Lambda Foundation
- Predecessor: Lambda Business and Professional Group
- Type: NGO
- Registration no.: 862758448 RR0001
- Legal status: Charitable organization
- Headquarters: Ottawa, Ontario, Canada
- President: Cameron Aitken
- Website: lambdafoundation.org
- Formerly called: Lambda Literary and Scholarship Foundation

= Lambda Foundation =

The Lambda Foundation (Fondation lambda), officially the Lambda Scholarship Foundation Canada, is a registered Canadian charity with the mission of creating scholarships, awards, and bursaries in support of 2SLGBTQ+ studies, and education and awareness, in advancement of equality and human rights.

Lambda Foundation is governed by a national Board of Directors.

==History==

For many years, Lambda operated as a spin-off project from an unincorporated club, Lambda Business and Professional Group. The Lambda Business and Professional Group sought charitable status and eventually underwent a name change to Lambda Foundation for Excellence, and its fundraiser, Wilde About Sappho, was one of Canada's largest literary activities.

After establishing five scholarships in partnership with five universities, Lambda incorporated under the name Lambda Literary and Scholarship Foundation - Lambda Foundation being the short version.

SInce the Lambda Foundation received charitable status in 2003, its activities having grown into education and research. It changed its name to Lambda Scholarship Foundation Canada but is still known in short form as the Lambda Foundation/Fondation Lambda.

==Scholarship Programme==
===Universities===
Lambda Foundation's Scholarship Programme is the first Canadian series of national, annual university scholarships in 2SLGBTQ+ research in all fields. To date, scholarships have been established a number university campuses including: Carleton University, Concordia University, Université de Montréal, Guelph University, University of Manitoba, University of New Brunswick, University of Ottawa, University of Victoria, McMaster University, and Laurentian University. There is also a Doctor Gary Gibson Award at Saint's Paul's Hospital Foundation/UBC in Vancouver, and the Friends of Lambda scholarship at the University of Saskatchewan, College of Law (Foster Prize in Human Rights).
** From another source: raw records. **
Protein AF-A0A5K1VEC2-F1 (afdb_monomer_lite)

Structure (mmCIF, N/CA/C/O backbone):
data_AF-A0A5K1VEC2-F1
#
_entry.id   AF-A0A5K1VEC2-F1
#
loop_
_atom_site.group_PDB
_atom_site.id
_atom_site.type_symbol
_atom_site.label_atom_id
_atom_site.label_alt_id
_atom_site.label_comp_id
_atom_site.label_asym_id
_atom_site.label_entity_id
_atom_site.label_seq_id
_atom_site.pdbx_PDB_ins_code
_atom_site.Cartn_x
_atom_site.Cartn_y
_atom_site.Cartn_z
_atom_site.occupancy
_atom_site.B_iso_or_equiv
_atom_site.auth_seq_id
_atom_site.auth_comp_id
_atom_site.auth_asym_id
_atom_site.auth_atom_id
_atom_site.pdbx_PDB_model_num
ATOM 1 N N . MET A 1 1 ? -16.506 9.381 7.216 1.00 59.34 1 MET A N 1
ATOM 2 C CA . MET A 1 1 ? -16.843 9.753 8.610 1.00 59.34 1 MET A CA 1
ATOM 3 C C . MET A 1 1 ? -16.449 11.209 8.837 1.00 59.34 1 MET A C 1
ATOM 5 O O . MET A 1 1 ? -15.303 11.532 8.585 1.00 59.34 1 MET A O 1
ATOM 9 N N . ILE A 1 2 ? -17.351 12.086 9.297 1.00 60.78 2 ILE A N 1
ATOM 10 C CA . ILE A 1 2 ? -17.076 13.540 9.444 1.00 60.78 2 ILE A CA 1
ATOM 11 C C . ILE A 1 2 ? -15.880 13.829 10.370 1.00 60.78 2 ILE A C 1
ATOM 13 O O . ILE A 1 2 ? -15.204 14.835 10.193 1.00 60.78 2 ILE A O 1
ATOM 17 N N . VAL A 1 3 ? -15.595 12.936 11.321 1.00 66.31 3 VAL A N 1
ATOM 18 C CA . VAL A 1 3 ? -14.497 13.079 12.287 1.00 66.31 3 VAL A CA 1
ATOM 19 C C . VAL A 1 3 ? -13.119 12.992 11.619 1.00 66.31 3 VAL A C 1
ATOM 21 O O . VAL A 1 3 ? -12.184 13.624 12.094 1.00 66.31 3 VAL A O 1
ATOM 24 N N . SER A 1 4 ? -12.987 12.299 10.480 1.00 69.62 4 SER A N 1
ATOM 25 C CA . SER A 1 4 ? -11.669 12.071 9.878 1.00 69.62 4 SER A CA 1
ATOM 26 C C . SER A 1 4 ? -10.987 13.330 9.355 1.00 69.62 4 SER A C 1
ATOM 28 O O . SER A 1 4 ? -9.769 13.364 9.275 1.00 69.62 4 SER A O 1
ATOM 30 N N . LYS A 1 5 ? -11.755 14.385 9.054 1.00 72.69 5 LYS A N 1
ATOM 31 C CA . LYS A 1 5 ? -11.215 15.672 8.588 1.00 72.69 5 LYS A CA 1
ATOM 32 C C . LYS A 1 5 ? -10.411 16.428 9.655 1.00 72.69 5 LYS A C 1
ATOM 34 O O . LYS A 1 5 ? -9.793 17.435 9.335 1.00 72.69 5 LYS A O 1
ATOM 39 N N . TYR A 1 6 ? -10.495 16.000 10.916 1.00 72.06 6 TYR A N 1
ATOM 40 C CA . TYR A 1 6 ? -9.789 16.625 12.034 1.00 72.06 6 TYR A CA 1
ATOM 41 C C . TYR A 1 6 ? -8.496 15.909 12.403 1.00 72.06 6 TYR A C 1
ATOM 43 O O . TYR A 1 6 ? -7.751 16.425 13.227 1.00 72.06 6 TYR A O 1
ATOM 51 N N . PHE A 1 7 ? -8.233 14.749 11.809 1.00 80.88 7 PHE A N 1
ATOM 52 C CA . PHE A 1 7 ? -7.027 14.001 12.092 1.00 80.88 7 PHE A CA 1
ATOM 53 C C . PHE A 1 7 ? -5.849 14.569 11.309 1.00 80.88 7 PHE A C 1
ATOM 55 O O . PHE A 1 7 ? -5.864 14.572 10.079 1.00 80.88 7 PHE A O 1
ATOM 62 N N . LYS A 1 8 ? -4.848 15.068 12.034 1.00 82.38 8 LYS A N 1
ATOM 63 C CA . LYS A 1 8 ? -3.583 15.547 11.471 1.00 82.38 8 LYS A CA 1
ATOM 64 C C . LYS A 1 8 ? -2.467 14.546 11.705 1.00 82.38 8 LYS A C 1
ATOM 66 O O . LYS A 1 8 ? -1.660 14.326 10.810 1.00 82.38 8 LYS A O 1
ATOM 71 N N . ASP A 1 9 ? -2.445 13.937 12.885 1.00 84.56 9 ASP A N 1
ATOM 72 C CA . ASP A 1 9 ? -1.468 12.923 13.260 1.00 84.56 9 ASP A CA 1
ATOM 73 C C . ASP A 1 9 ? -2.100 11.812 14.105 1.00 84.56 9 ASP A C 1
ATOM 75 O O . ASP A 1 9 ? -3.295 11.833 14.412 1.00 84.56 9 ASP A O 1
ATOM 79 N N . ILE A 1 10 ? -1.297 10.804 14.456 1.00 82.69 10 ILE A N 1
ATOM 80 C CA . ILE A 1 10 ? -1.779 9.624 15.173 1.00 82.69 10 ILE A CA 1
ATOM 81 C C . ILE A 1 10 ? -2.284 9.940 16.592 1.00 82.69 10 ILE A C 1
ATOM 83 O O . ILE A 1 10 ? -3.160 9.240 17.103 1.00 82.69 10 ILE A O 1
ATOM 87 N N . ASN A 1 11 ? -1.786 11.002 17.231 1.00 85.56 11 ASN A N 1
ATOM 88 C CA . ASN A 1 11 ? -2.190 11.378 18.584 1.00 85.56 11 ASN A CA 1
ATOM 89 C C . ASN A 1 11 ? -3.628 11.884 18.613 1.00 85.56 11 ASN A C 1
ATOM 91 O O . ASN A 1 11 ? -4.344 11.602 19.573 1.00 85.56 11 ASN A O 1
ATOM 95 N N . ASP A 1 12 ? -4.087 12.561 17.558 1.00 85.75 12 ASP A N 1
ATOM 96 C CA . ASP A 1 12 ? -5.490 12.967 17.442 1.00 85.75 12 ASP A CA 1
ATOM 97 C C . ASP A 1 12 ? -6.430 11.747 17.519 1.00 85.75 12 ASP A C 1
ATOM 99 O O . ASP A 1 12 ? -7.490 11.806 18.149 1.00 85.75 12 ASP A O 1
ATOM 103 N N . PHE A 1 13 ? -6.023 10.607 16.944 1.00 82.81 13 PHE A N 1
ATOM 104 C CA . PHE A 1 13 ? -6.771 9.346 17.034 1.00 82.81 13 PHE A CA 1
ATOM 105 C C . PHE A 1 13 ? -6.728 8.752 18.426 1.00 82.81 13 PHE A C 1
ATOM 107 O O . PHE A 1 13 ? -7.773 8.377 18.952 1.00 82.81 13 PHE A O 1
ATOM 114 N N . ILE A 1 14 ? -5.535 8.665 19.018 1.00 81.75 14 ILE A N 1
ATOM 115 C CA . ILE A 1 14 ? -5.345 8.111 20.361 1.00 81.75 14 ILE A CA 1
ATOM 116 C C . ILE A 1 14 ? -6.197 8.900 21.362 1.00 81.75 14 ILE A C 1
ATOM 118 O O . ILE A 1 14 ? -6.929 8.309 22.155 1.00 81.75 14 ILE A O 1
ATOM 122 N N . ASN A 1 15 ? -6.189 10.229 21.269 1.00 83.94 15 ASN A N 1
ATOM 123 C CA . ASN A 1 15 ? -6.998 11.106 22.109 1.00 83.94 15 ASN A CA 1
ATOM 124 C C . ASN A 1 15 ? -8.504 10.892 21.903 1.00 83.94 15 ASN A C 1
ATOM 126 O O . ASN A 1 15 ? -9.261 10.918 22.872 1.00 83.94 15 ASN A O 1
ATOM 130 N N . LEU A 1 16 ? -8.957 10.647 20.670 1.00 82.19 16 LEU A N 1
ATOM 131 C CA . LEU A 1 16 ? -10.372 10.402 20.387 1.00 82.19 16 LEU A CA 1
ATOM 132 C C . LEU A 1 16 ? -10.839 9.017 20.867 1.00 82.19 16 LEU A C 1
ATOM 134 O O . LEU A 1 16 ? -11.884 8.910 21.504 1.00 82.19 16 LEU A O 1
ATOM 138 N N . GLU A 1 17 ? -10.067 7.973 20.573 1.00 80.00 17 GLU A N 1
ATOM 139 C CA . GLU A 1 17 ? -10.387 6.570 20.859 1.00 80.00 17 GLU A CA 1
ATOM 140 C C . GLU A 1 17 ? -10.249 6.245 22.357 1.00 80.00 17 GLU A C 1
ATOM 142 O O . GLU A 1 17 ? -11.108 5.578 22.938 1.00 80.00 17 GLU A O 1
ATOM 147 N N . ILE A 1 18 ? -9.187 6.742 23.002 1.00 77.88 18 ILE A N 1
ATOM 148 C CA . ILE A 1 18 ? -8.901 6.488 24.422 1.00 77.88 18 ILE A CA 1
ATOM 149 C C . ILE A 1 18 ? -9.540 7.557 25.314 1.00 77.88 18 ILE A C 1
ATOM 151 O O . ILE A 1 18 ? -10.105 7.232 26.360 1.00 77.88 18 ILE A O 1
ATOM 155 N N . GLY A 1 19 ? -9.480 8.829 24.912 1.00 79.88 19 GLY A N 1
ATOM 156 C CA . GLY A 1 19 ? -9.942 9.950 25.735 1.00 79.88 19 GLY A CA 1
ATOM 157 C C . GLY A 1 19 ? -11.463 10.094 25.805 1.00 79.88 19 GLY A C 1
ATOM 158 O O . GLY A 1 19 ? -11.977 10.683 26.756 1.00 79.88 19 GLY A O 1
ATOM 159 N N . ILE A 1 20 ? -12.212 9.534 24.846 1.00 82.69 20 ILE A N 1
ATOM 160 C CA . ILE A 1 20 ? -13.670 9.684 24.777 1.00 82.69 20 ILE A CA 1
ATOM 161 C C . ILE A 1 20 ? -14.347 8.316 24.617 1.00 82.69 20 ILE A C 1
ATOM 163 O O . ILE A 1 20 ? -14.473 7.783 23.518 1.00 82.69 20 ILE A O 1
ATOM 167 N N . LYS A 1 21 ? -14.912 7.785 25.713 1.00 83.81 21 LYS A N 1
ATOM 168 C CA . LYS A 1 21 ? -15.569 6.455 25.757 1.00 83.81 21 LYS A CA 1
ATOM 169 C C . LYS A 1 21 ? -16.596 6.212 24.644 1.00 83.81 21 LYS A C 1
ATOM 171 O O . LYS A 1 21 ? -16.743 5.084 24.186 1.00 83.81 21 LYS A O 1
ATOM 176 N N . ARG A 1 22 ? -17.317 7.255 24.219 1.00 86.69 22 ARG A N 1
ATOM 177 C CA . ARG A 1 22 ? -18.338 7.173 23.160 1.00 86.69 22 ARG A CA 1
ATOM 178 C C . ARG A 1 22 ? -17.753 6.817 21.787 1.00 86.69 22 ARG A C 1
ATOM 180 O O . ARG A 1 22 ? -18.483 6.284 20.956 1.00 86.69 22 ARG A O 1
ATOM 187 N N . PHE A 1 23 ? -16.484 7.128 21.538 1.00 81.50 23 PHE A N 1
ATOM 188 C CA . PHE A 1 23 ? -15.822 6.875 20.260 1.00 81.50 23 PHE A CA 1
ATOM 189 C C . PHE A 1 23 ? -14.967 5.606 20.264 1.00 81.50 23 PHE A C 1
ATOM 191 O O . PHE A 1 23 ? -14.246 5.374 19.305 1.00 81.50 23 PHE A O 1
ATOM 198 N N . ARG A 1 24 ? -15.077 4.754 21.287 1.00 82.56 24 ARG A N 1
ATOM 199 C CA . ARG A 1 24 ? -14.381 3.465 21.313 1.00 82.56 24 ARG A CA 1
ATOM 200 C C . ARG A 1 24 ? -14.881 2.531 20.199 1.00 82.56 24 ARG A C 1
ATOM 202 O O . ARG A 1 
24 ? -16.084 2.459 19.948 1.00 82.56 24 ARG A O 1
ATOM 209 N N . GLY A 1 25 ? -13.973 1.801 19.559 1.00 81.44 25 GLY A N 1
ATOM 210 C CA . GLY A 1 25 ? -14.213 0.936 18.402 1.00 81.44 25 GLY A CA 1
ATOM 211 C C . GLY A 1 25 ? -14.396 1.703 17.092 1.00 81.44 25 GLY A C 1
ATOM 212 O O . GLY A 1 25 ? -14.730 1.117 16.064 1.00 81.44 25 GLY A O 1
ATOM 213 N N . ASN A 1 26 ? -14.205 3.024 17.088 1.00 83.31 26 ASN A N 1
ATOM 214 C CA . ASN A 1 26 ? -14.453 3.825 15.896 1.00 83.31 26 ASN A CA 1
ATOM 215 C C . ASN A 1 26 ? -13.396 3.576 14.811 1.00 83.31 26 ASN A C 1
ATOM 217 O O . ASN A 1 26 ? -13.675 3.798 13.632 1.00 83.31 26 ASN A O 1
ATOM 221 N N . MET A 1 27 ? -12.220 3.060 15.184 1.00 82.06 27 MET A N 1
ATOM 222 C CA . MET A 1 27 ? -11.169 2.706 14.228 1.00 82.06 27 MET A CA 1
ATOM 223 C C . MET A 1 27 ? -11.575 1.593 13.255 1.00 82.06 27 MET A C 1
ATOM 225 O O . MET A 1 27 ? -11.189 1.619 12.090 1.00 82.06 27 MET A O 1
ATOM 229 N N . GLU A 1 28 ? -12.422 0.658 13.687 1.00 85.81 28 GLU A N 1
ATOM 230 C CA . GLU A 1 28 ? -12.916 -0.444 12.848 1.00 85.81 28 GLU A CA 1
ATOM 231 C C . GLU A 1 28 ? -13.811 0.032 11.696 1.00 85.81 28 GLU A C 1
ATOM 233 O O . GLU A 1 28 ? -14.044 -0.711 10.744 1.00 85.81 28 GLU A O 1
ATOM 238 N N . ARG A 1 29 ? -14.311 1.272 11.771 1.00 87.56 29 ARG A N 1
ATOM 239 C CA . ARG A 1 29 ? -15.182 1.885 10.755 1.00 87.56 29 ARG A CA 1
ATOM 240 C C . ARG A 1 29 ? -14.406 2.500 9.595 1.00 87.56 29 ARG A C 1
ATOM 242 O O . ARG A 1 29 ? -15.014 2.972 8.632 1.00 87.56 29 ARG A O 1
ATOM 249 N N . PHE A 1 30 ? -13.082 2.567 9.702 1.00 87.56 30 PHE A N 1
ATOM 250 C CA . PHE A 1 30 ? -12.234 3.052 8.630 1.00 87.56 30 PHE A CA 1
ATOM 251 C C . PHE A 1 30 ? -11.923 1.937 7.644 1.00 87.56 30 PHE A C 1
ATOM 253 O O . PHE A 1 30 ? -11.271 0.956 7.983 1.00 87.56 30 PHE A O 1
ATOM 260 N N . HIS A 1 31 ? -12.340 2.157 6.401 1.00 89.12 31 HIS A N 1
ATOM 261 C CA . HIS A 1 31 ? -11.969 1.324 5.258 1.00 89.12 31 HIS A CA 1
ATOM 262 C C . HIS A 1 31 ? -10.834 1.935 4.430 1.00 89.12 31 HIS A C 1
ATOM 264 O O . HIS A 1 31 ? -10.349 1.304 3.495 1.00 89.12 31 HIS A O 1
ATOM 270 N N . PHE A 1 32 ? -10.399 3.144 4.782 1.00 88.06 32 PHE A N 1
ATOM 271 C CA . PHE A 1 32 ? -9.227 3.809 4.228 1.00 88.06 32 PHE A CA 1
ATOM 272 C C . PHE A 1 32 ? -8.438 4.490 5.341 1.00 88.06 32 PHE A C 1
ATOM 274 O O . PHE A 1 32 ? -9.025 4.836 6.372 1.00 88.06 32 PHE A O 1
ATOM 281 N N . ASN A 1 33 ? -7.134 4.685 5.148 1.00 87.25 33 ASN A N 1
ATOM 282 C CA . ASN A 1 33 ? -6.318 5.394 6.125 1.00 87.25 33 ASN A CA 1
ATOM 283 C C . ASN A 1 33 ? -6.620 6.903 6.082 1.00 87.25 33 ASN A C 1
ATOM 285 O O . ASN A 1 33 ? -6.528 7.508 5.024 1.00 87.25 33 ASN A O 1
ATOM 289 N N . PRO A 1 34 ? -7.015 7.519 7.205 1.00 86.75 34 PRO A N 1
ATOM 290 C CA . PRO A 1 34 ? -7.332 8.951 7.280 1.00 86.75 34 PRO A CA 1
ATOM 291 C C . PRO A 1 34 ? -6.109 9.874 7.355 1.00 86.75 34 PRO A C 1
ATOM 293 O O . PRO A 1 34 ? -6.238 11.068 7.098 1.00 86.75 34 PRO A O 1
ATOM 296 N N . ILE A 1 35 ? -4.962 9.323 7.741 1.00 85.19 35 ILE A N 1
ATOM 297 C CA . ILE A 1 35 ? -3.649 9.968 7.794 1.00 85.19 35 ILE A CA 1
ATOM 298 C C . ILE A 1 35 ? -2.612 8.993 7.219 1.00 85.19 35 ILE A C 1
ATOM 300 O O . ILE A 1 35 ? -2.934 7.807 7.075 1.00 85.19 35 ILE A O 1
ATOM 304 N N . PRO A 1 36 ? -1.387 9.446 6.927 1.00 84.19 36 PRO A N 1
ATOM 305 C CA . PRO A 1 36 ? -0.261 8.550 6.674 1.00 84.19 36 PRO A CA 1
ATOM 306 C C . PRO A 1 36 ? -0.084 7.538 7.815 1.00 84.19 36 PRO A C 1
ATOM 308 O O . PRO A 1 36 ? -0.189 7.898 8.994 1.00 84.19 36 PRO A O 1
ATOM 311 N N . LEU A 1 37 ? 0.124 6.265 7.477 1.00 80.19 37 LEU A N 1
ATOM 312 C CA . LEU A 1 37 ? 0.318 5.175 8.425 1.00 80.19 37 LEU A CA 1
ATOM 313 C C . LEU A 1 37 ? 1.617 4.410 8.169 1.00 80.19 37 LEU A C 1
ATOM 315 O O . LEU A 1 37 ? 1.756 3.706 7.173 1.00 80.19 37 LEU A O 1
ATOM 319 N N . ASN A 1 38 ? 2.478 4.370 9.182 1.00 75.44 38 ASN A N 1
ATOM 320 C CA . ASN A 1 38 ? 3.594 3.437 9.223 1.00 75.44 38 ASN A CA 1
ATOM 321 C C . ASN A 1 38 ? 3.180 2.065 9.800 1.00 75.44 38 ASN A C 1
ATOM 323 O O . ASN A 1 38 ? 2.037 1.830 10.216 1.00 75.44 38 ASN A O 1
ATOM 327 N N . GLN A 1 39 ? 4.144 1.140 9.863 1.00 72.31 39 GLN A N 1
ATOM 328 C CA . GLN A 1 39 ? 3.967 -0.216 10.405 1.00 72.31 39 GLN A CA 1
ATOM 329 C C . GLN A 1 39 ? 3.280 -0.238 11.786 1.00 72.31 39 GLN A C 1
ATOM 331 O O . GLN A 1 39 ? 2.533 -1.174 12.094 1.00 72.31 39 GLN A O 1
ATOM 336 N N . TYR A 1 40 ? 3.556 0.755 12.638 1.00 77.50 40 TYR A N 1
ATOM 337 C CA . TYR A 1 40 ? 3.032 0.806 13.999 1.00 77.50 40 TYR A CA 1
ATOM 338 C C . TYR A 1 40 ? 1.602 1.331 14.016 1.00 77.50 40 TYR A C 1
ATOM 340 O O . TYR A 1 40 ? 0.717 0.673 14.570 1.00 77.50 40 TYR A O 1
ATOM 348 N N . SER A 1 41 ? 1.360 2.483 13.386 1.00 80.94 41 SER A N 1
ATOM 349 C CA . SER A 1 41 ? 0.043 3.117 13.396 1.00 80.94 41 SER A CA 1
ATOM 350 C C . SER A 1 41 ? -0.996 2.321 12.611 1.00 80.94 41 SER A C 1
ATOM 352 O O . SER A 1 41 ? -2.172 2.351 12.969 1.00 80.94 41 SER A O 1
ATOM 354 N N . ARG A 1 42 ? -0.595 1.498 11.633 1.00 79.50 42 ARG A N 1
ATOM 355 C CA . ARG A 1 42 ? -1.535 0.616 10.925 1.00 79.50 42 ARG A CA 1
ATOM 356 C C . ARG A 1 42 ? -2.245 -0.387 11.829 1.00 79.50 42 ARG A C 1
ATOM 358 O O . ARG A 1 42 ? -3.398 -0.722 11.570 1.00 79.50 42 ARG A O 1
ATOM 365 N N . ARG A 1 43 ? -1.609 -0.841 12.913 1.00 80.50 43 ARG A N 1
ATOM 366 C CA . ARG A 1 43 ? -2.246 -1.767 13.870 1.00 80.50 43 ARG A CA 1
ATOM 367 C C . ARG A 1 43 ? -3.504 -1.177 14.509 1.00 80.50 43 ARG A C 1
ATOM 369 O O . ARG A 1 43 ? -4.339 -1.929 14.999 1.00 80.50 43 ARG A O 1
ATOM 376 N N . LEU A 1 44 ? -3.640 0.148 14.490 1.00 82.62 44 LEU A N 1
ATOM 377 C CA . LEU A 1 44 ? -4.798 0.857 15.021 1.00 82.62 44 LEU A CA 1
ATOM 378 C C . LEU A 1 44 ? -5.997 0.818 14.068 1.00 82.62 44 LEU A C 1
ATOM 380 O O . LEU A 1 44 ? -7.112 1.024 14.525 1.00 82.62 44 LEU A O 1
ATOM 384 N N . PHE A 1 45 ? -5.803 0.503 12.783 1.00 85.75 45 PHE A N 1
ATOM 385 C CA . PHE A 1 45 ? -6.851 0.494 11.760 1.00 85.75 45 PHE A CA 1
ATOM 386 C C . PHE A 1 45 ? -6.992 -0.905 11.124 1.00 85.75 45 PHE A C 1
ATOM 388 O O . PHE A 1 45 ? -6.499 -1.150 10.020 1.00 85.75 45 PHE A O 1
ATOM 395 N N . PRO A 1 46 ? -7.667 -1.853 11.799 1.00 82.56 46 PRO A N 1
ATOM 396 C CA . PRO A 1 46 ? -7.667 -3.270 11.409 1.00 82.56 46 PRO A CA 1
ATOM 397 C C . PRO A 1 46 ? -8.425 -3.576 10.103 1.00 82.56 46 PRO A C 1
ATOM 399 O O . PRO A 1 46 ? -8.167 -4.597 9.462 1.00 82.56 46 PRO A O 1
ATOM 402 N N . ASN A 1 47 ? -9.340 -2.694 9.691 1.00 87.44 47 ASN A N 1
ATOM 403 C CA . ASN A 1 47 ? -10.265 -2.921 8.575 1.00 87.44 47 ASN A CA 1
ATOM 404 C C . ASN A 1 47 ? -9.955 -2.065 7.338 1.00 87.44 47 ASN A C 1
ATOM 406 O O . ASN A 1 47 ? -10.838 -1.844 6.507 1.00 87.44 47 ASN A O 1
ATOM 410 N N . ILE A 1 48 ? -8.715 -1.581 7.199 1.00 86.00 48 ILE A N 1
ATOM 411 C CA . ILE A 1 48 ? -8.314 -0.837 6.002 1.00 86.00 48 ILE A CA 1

Each university selects candidates and projects, based on academic merit and relevance to the LGBT community. Students meeting these criteria are welcome to apply to the participating university, regardless of sexual orientation, gender or any other grounds.

===High Schools===
Expanding beyond universities, Lambda worked with local community leaders in 2007 to establish awards for high school students at Gulf Islands Secondary School on Salt Spring Island, British Columbia.

=== Scholarship/award recipients ===
Lambda Foundation scholarships have been awarded to a wide range of students in arts, literature, social sciences and other sciences, professional schools and secondary schools. The awards highlight the value of 2SLGBTQ+ studies to both the 2SLGBTQ+ community and more broadly. A listing of recipients can be found at the Lambda website.

==Other forms of support==
With the assistance of the Canada Council for the Arts and Carleton University, Lambda sponsored a Writer-in-Residence, Ivan Coyote, at Carleton University during 2007-2008.

In December 2008 Lambda supported an education and research initiative with Queer Peace International to co-produce the publication Breaking Free: Sexual Diversity and Change in Emerging Nations, which examines ways in which sexual/gender minorities in developing countries empower themselves, educate their communities on gender and sexuality differences, and work collaboratively with international allies.